- _WHAT IS EXPECTED_: Nothing is needed except the lines below that run from the one with "ATOM 79 C CA" through the one with "ATOM 110 C C", repeated exactly.

- _SUPPLIED DATA_:
────────────────

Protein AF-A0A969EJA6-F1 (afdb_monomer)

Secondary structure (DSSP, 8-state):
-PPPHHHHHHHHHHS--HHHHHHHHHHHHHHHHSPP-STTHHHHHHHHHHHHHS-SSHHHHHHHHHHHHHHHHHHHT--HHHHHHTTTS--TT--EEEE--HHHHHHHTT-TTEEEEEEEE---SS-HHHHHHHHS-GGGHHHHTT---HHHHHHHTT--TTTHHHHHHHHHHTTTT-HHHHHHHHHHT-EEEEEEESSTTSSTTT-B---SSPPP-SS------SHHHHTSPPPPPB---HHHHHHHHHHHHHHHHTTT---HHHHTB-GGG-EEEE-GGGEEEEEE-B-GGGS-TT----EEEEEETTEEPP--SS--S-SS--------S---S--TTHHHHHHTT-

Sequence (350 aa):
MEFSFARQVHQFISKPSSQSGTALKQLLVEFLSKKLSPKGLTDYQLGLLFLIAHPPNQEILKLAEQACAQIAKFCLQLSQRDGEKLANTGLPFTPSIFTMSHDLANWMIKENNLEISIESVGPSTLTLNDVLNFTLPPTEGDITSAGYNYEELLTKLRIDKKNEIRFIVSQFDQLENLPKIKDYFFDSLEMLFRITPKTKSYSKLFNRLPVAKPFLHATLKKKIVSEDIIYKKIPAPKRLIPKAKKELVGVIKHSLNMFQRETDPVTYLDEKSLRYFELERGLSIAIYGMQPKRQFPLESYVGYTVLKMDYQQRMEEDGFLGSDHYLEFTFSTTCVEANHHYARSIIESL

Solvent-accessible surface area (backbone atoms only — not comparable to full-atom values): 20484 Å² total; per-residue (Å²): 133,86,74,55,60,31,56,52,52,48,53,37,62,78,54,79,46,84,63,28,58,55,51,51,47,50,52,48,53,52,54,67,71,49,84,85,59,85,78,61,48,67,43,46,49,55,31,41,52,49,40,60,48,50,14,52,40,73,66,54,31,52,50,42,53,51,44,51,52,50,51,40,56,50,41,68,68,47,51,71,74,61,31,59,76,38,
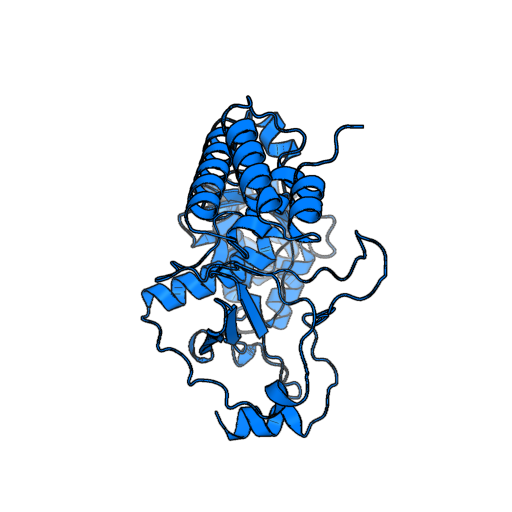40,54,68,30,44,30,46,27,35,35,72,42,68,70,55,64,67,46,49,59,52,
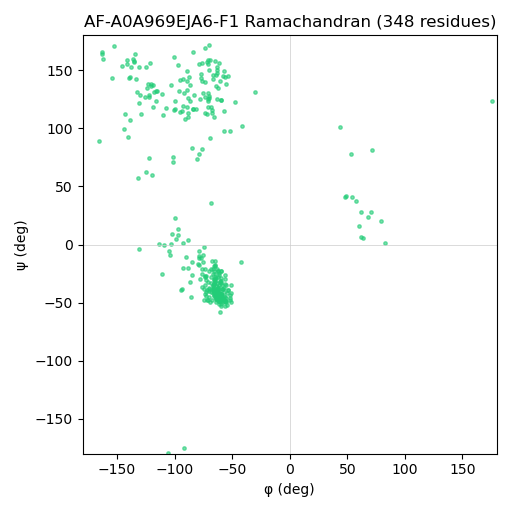53,78,68,39,87,54,50,45,74,46,75,72,47,70,45,99,43,94,43,53,72,38,67,55,43,54,76,53,51,61,77,92,52,36,70,63,35,71,65,71,56,54,77,69,54,42,36,55,73,71,69,50,51,82,93,44,41,58,63,52,56,55,53,44,49,58,75,33,62,91,41,55,71,59,38,48,51,58,52,58,36,31,44,44,29,33,34,39,40,35,74,36,52,50,63,15,72,91,46,35,51,56,92,64,91,71,82,50,64,34,80,66,84,81,74,75,80,72,61,73,74,52,76,76,48,83,76,73,74,63,54,88,68,53,72,68,59,46,52,52,48,54,49,39,58,45,52,54,39,50,46,70,71,45,86,48,68,31,59,64,41,48,24,72,88,56,52,41,38,33,75,51,74,85,36,31,32,39,38,38,25,30,41,35,75,95,74,52,57,96,89,51,88,66,69,30,71,48,52,20,32,53,40,28,73,64,82,73,77,93,70,86,87,68,81,97,75,89,67,82,77,69,83,71,73,101,60,84,74,87,76,60,86,70,60,62,46,57,57,58,76,72,104

Structure (mmCIF, N/CA/C/O backbone):
data_AF-A0A969EJA6-F1
#
_entry.id   AF-A0A969EJA6-F1
#
loop_
_atom_site.group_PDB
_atom_site.id
_atom_site.type_symbol
_atom_site.label_atom_id
_atom_site.label_alt_id
_atom_site.label_comp_id
_atom_site.label_asym_id
_atom_site.label_entity_id
_atom_site.label_seq_id
_atom_site.pdbx_PDB_ins_code
_atom_site.Cartn_x
_atom_site.Cartn_y
_atom_site.Cartn_z
_atom_site.occupancy
_atom_site.B_iso_or_equiv
_atom_site.auth_seq_id
_atom_site.auth_comp_id
_atom_site.auth_asym_id
_atom_site.auth_atom_id
_atom_site.pdbx_PDB_model_num
ATOM 1 N N . MET A 1 1 ? 6.656 17.835 30.506 1.00 33.59 1 MET A N 1
ATOM 2 C CA . MET A 1 1 ? 6.783 16.725 29.538 1.00 33.59 1 MET A CA 1
ATOM 3 C C . MET A 1 1 ? 5.380 16.343 29.099 1.00 33.59 1 MET A C 1
ATOM 5 O O . MET A 1 1 ? 4.715 15.608 29.814 1.00 33.59 1 MET A O 1
ATOM 9 N N . GLU A 1 2 ? 4.880 16.909 28.000 1.00 42.47 2 GLU A N 1
ATOM 10 C CA . GLU A 1 2 ? 3.604 16.456 27.431 1.00 42.47 2 GLU A CA 1
ATOM 11 C C . GLU A 1 2 ? 3.806 15.046 26.866 1.00 42.47 2 GLU A C 1
ATOM 13 O O . GLU A 1 2 ? 4.662 14.827 26.008 1.00 42.47 2 GLU A O 1
ATOM 18 N N . PHE A 1 3 ? 3.077 14.063 27.395 1.00 51.97 3 PHE A N 1
ATOM 19 C CA . PHE A 1 3 ? 3.087 12.711 26.844 1.00 51.97 3 PHE A CA 1
ATOM 20 C C . PHE A 1 3 ? 2.519 12.739 25.421 1.00 51.97 3 PHE A C 1
ATOM 22 O O . PHE A 1 3 ? 1.488 13.373 25.196 1.00 51.97 3 PHE A O 1
ATOM 29 N N . SER A 1 4 ? 3.149 12.028 24.478 1.00 75.44 4 SER A N 1
ATOM 30 C CA . SER A 1 4 ? 2.600 11.873 23.126 1.00 75.44 4 SER A CA 1
ATOM 31 C C . SER A 1 4 ? 1.203 11.244 23.184 1.00 75.44 4 SER A C 1
ATOM 33 O O . SER A 1 4 ? 0.925 10.402 24.041 1.00 75.44 4 SER A O 1
ATOM 35 N N . PHE A 1 5 ? 0.306 11.650 22.282 1.00 78.19 5 PHE A N 1
ATOM 36 C CA . PHE A 1 5 ? -1.086 11.185 22.256 1.00 78.19 5 PHE A CA 1
ATOM 37 C C . PHE A 1 5 ? -1.200 9.654 22.283 1.00 78.19 5 PHE A C 1
ATOM 39 O O . PHE A 1 5 ? -1.964 9.110 23.075 1.00 78.19 5 PHE A O 1
ATOM 46 N N . ALA A 1 6 ? -0.373 8.950 21.501 1.00 72.00 6 ALA A N 1
ATOM 47 C CA . ALA A 1 6 ? -0.316 7.488 21.510 1.00 72.00 6 ALA A CA 1
ATOM 48 C C . ALA A 1 6 ? -0.003 6.911 22.905 1.00 72.00 6 ALA A C 1
ATOM 50 O O . ALA A 1 6 ? -0.637 5.946 23.333 1.00 72.00 6 ALA A O 1
ATOM 51 N N . ARG A 1 7 ? 0.920 7.527 23.659 1.00 76.19 7 ARG A N 1
ATOM 52 C CA . ARG A 1 7 ? 1.231 7.109 25.037 1.00 76.19 7 ARG A CA 1
ATOM 53 C C . ARG A 1 7 ? 0.059 7.350 25.982 1.00 76.19 7 ARG A C 1
ATOM 55 O O . ARG A 1 7 ? -0.203 6.497 26.825 1.00 76.19 7 ARG A O 1
ATOM 62 N N . GLN A 1 8 ? -0.656 8.465 25.837 1.00 78.69 8 GLN A N 1
ATOM 63 C CA . GLN A 1 8 ? -1.847 8.748 26.647 1.00 78.69 8 GLN A CA 1
ATOM 64 C C . GLN A 1 8 ? -2.954 7.722 26.369 1.00 78.69 8 GLN A C 1
ATOM 66 O O . GLN A 1 8 ? -3.495 7.129 27.301 1.00 78.69 8 GLN A O 1
ATOM 71 N N . VAL A 1 9 ? -3.216 7.423 25.092 1.00 76.94 9 VAL A N 1
ATOM 72 C CA . VAL A 1 9 ? -4.141 6.357 24.671 1.00 76.94 9 VAL A CA 1
ATOM 73 C C . VAL A 1 9 ? -3.745 5.017 25.302 1.00 76.94 9 VAL A C 1
ATOM 75 O O . VAL A 1 9 ? -4.574 4.368 25.941 1.00 76.94 9 VAL A O 1
ATOM 78 N N . HIS A 1 10 ? -2.470 4.630 25.217 1.00 72.31 10 HIS A N 1
ATOM 79 C CA . HIS A 1 10 ? -1.970 3.394 25.825 1.00 72.31 10 HIS A CA 1
ATOM 80 C C . HIS A 1 10 ? -2.135 3.368 27.358 1.00 72.31 10 HIS A C 1
ATOM 82 O O . HIS A 1 10 ? -2.524 2.347 27.934 1.00 72.31 10 HIS A O 1
ATOM 88 N N . GLN A 1 11 ? -1.892 4.485 28.049 1.00 75.25 11 GLN A N 1
ATOM 89 C CA . GLN A 1 11 ? -2.067 4.583 29.502 1.00 75.25 11 GLN A CA 1
ATOM 90 C C . GLN A 1 11 ? -3.519 4.340 29.925 1.00 75.25 11 GLN A C 1
ATOM 92 O O . GLN A 1 11 ? -3.761 3.529 30.822 1.00 75.25 11 GLN A O 1
ATOM 97 N N . PHE A 1 12 ? -4.490 4.962 29.253 1.00 72.06 12 PHE A N 1
ATOM 98 C CA . PHE A 1 12 ? -5.907 4.779 29.589 1.00 72.06 12 PHE A CA 1
ATOM 99 C C . PHE A 1 12 ? -6.396 3.352 29.336 1.00 72.06 12 PHE A C 1
ATOM 101 O O . PHE A 1 12 ? -7.279 2.851 30.032 1.00 72.06 12 PHE A O 1
ATOM 108 N N . ILE A 1 13 ? -5.789 2.681 28.363 1.00 66.25 13 ILE A N 1
ATOM 109 C CA . ILE A 1 13 ? -6.182 1.345 27.924 1.00 66.25 13 ILE A CA 1
ATOM 110 C C . ILE A 1 13 ? -5.504 0.243 28.748 1.00 66.25 13 ILE A C 1
ATOM 112 O O . ILE A 1 13 ? -6.105 -0.800 29.010 1.00 66.25 13 ILE A O 1
ATOM 116 N N . SER A 1 14 ? -4.276 0.473 29.215 1.00 64.06 14 SER A N 1
ATOM 117 C CA . SER A 1 14 ? -3.548 -0.469 30.074 1.00 64.06 14 SER A CA 1
ATOM 118 C C . SER A 1 14 ? -4.136 -0.582 31.488 1.00 64.06 14 SER A C 1
ATOM 120 O O . SER A 1 14 ? -3.962 -1.631 32.117 1.00 64.06 14 SER A O 1
ATOM 122 N N . LYS A 1 15 ? -4.871 0.444 31.947 1.00 64.75 15 LYS A N 1
ATOM 123 C CA . LYS A 1 15 ? -5.606 0.497 33.223 1.00 64.75 15 LYS A CA 1
ATOM 124 C C . LYS A 1 15 ? -7.104 0.761 32.980 1.00 64.75 15 LYS A C 1
ATOM 126 O O . LYS A 1 15 ? -7.568 1.884 33.186 1.00 64.75 15 LYS A O 1
ATOM 131 N N . PRO A 1 16 ? -7.872 -0.235 32.507 1.00 58.59 16 PRO A N 1
ATOM 132 C CA . PRO A 1 16 ? -9.283 -0.044 32.198 1.00 58.59 16 PRO A CA 1
ATOM 133 C C . PRO A 1 16 ? -10.088 0.197 33.482 1.00 58.59 16 PRO A C 1
ATOM 135 O O . PRO A 1 16 ? -10.186 -0.669 34.346 1.00 58.59 16 PRO A O 1
ATOM 138 N N . SER A 1 17 ? -10.669 1.388 33.593 1.00 60.91 17 SER A N 1
ATOM 139 C CA . SER A 1 17 ? -11.615 1.787 34.635 1.00 60.91 17 SER A CA 1
ATOM 140 C C . SER A 1 17 ? -12.791 2.523 33.986 1.00 60.91 17 SER A C 1
ATOM 142 O O . SER A 1 17 ? -12.684 2.976 32.843 1.00 60.91 17 SER A O 1
ATOM 144 N N . SER A 1 18 ? -13.907 2.692 34.700 1.00 58.09 18 SER A N 1
ATOM 145 C CA . SER A 1 18 ? -15.018 3.538 34.229 1.00 58.09 18 SER A CA 1
ATOM 146 C C . SER A 1 18 ? -14.566 4.974 33.917 1.00 58.09 18 SER A C 1
ATOM 148 O O . SER A 1 18 ? -15.085 5.597 32.993 1.00 58.09 18 SER A O 1
ATOM 150 N N . GLN A 1 19 ? -13.540 5.470 34.614 1.00 61.41 19 GLN A N 1
ATOM 151 C CA . GLN A 1 19 ? -12.932 6.782 34.375 1.00 61.41 19 GLN A CA 1
ATOM 152 C C . GLN A 1 19 ? -12.095 6.828 33.084 1.00 61.41 19 GLN A C 1
ATOM 154 O O . GLN A 1 19 ? -12.007 7.879 32.451 1.00 61.41 19 GLN A O 1
ATOM 159 N N . SER A 1 20 ? -11.537 5.697 32.635 1.00 73.69 20 SER A N 1
ATOM 160 C CA . SER A 1 20 ? -10.700 5.625 31.428 1.00 73.69 20 SER A CA 1
ATOM 161 C C . SER A 1 20 ? -11.493 5.906 30.147 1.00 73.69 20 SER A C 1
ATOM 163 O O . SER A 1 20 ? -10.975 6.540 29.231 1.00 73.69 20 SER A O 1
ATOM 165 N N . GLY A 1 21 ? -12.763 5.489 30.082 1.00 76.62 21 GLY A N 1
ATOM 166 C CA . GLY A 1 21 ? -13.641 5.794 28.945 1.00 76.62 21 GLY A CA 1
ATOM 167 C C . GLY A 1 21 ? -13.952 7.290 28.833 1.00 76.62 21 GLY A C 1
ATOM 168 O O . GLY A 1 21 ? -13.854 7.868 27.751 1.00 76.62 21 GLY A O 1
ATOM 169 N N . THR A 1 22 ? -14.258 7.937 29.959 1.00 83.25 22 THR A N 1
ATOM 170 C CA . THR A 1 22 ? -14.500 9.387 30.015 1.00 83.25 22 THR A CA 1
ATOM 171 C C . THR A 1 22 ? -13.243 10.177 29.655 1.00 83.25 22 THR A C 1
ATOM 173 O O . THR A 1 22 ? -13.321 11.118 28.867 1.00 83.25 22 THR A O 1
ATOM 176 N N . ALA A 1 23 ? -12.077 9.759 30.157 1.00 84.38 23 ALA A N 1
ATOM 177 C CA . ALA A 1 23 ? -10.802 10.398 29.845 1.00 84.38 23 ALA A CA 1
ATOM 178 C C . ALA A 1 23 ? -10.431 10.276 28.355 1.00 84.38 23 ALA A C 1
ATOM 180 O O . ALA A 1 23 ? -10.045 11.266 27.740 1.00 84.38 23 ALA A O 1
ATOM 181 N N . LEU A 1 24 ? -10.622 9.100 27.740 1.00 86.00 24 LEU A N 1
ATOM 182 C CA . LEU A 1 24 ? -10.410 8.907 26.297 1.00 86.00 24 LEU A CA 1
ATOM 183 C C . LEU A 1 24 ? -11.337 9.785 25.453 1.00 86.00 24 LEU A C 1
ATOM 185 O O . LEU A 1 24 ? -10.903 10.378 24.465 1.00 86.00 24 LEU A O 1
ATOM 189 N N . LYS A 1 25 ? -12.610 9.892 25.846 1.00 89.94 25 LYS A N 1
ATOM 190 C CA . LYS A 1 25 ? -13.566 10.787 25.189 1.00 89.94 25 LYS A CA 1
ATOM 191 C C . LYS A 1 25 ? -13.107 12.240 25.276 1.00 89.94 25 LYS A C 1
ATOM 193 O O . LYS A 1 25 ? -13.087 12.923 24.256 1.00 89.94 25 LYS A O 1
ATOM 198 N N . GLN A 1 26 ? -12.720 12.701 26.464 1.00 89.69 26 GLN A N 1
ATOM 199 C CA . GLN A 1 26 ? -12.239 14.067 26.664 1.00 89.69 26 GLN A CA 1
ATOM 200 C C . GLN A 1 26 ? -10.982 14.346 25.835 1.00 89.69 26 GLN A C 1
ATOM 202 O O . GLN A 1 26 ? -10.927 15.369 25.159 1.00 89.69 26 GLN A O 1
ATOM 207 N N . LEU A 1 27 ? -10.035 13.405 25.798 1.00 89.56 27 LEU A N 1
ATOM 208 C CA . LEU A 1 27 ? -8.827 13.502 24.982 1.00 89.56 27 LEU A CA 1
ATOM 209 C C . LEU A 1 27 ? -9.145 13.638 23.482 1.00 89.56 27 LEU A C 1
ATOM 211 O O . LEU A 1 27 ? -8.540 14.456 22.791 1.00 89.56 27 LEU A O 1
ATOM 215 N N . LEU A 1 28 ? -10.107 12.862 22.969 1.00 91.31 28 LEU A N 1
ATOM 216 C CA . LEU A 1 28 ? -10.538 12.954 21.570 1.00 91.31 28 LEU A CA 1
ATOM 217 C C . LEU A 1 28 ? -11.262 14.269 21.270 1.00 91.31 28 LEU A C 1
ATOM 219 O O . LEU A 1 28 ? -11.017 14.863 20.225 1.00 91.31 28 LEU A O 1
ATOM 223 N N . VAL A 1 29 ? -12.124 14.745 22.170 1.00 92.38 29 VAL A N 1
ATOM 224 C CA . VAL A 1 29 ? -12.797 16.047 22.018 1.00 92.38 29 VAL A CA 1
ATOM 225 C C . VAL A 1 29 ? -11.775 17.184 22.017 1.00 92.38 29 VAL A C 1
ATOM 227 O O . VAL A 1 29 ? -11.843 18.072 21.169 1.00 92.38 29 VAL A O 1
ATOM 230 N N . GLU A 1 30 ? -10.789 17.128 22.912 1.00 89.62 30 GLU A N 1
ATOM 231 C CA . GLU A
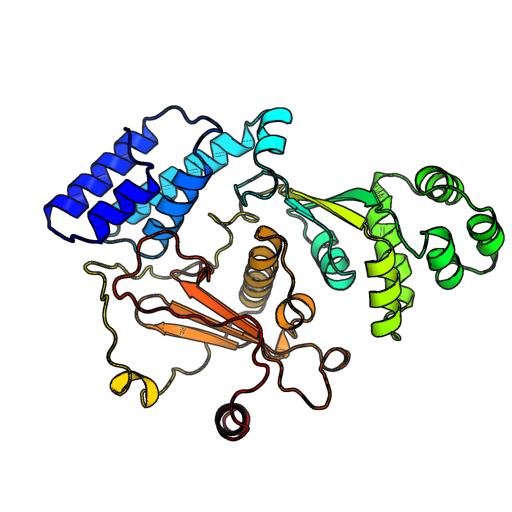 1 30 ? -9.701 18.099 22.953 1.00 89.62 30 GLU A CA 1
ATOM 232 C C . GLU A 1 30 ? -8.900 18.068 21.645 1.00 89.62 30 GLU A C 1
ATOM 234 O O . GLU A 1 30 ? -8.669 19.115 21.042 1.00 89.62 30 GLU A O 1
ATOM 239 N N . PHE A 1 31 ? -8.553 16.877 21.143 1.00 88.69 31 PHE A N 1
ATOM 240 C CA . PHE A 1 31 ? -7.899 16.721 19.843 1.00 88.69 31 PHE A CA 1
ATOM 241 C C . PHE A 1 31 ? -8.716 17.332 18.701 1.00 88.69 31 PHE A C 1
ATOM 243 O O . PHE A 1 31 ? -8.171 18.096 17.907 1.00 88.69 31 PHE A O 1
ATOM 250 N N . LEU A 1 32 ? -10.019 17.049 18.638 1.00 91.81 32 LEU A N 1
ATOM 251 C CA . LEU A 1 32 ? -10.898 17.579 17.593 1.00 91.81 32 LEU A CA 1
ATOM 252 C C . LEU A 1 32 ? -10.954 19.114 17.607 1.00 91.81 32 LEU A C 1
ATOM 254 O O . LEU A 1 32 ? -11.079 19.743 16.557 1.00 91.81 32 LEU A O 1
ATOM 258 N N . SER A 1 33 ? -10.816 19.724 18.786 1.00 89.75 33 SER A N 1
ATOM 259 C CA . SER A 1 33 ? -10.783 21.182 18.945 1.00 89.75 33 SER A CA 1
ATOM 260 C C . SER A 1 33 ? -9.424 21.821 18.619 1.00 89.75 33 SER A C 1
ATOM 262 O O . SER A 1 33 ? -9.347 23.033 18.408 1.00 89.75 33 SER A O 1
ATOM 264 N N . LYS A 1 34 ? -8.341 21.033 18.557 1.00 88.06 34 LYS A N 1
ATOM 265 C CA . LYS A 1 34 ? -6.984 21.539 18.311 1.00 88.06 34 LYS A CA 1
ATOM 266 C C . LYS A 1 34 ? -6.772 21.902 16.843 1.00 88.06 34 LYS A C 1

────────────────

- _PROBLEM SOLUTION_:
ATOM 79 C CA . HIS A 1 10 ? -1.970 3.394 25.825 1.00 72.31 10 HIS A CA 1
ATOM 80 C C . HIS A 1 10 ? -2.135 3.368 27.358 1.00 72.31 10 HIS A C 1
ATOM 82 O O . HIS A 1 10 ? -2.524 2.347 27.934 1.00 72.31 10 HIS A O 1
ATOM 88 N N . GLN A 1 11 ? -1.892 4.485 28.049 1.00 75.25 11 GLN A N 1
ATOM 89 C CA . GLN A 1 11 ? -2.067 4.583 29.502 1.00 75.25 11 GLN A CA 1
ATOM 90 C C . GLN A 1 11 ? -3.519 4.340 29.925 1.00 75.25 11 GLN A C 1
ATOM 92 O O . GLN A 1 11 ? -3.761 3.529 30.822 1.00 75.25 11 GLN A O 1
ATOM 97 N N . PHE A 1 12 ? -4.490 4.962 29.253 1.00 72.06 12 PHE A N 1
ATOM 98 C CA . PHE A 1 12 ? -5.907 4.779 29.589 1.00 72.06 12 PHE A CA 1
ATOM 99 C C . PHE A 1 12 ? -6.396 3.352 29.336 1.00 72.06 12 PHE A C 1
ATOM 101 O O . PHE A 1 12 ? -7.279 2.851 30.032 1.00 72.06 12 PHE A O 1
ATOM 108 N N . ILE A 1 13 ? -5.789 2.681 28.363 1.00 66.25 13 ILE A N 1
ATOM 109 C CA . ILE A 1 13 ? -6.182 1.345 27.924 1.00 66.25 13 ILE A CA 1
ATOM 110 C C . ILE A 1 13 ? -5.504 0.243 28.748 1.00 66.25 13 ILE A C 1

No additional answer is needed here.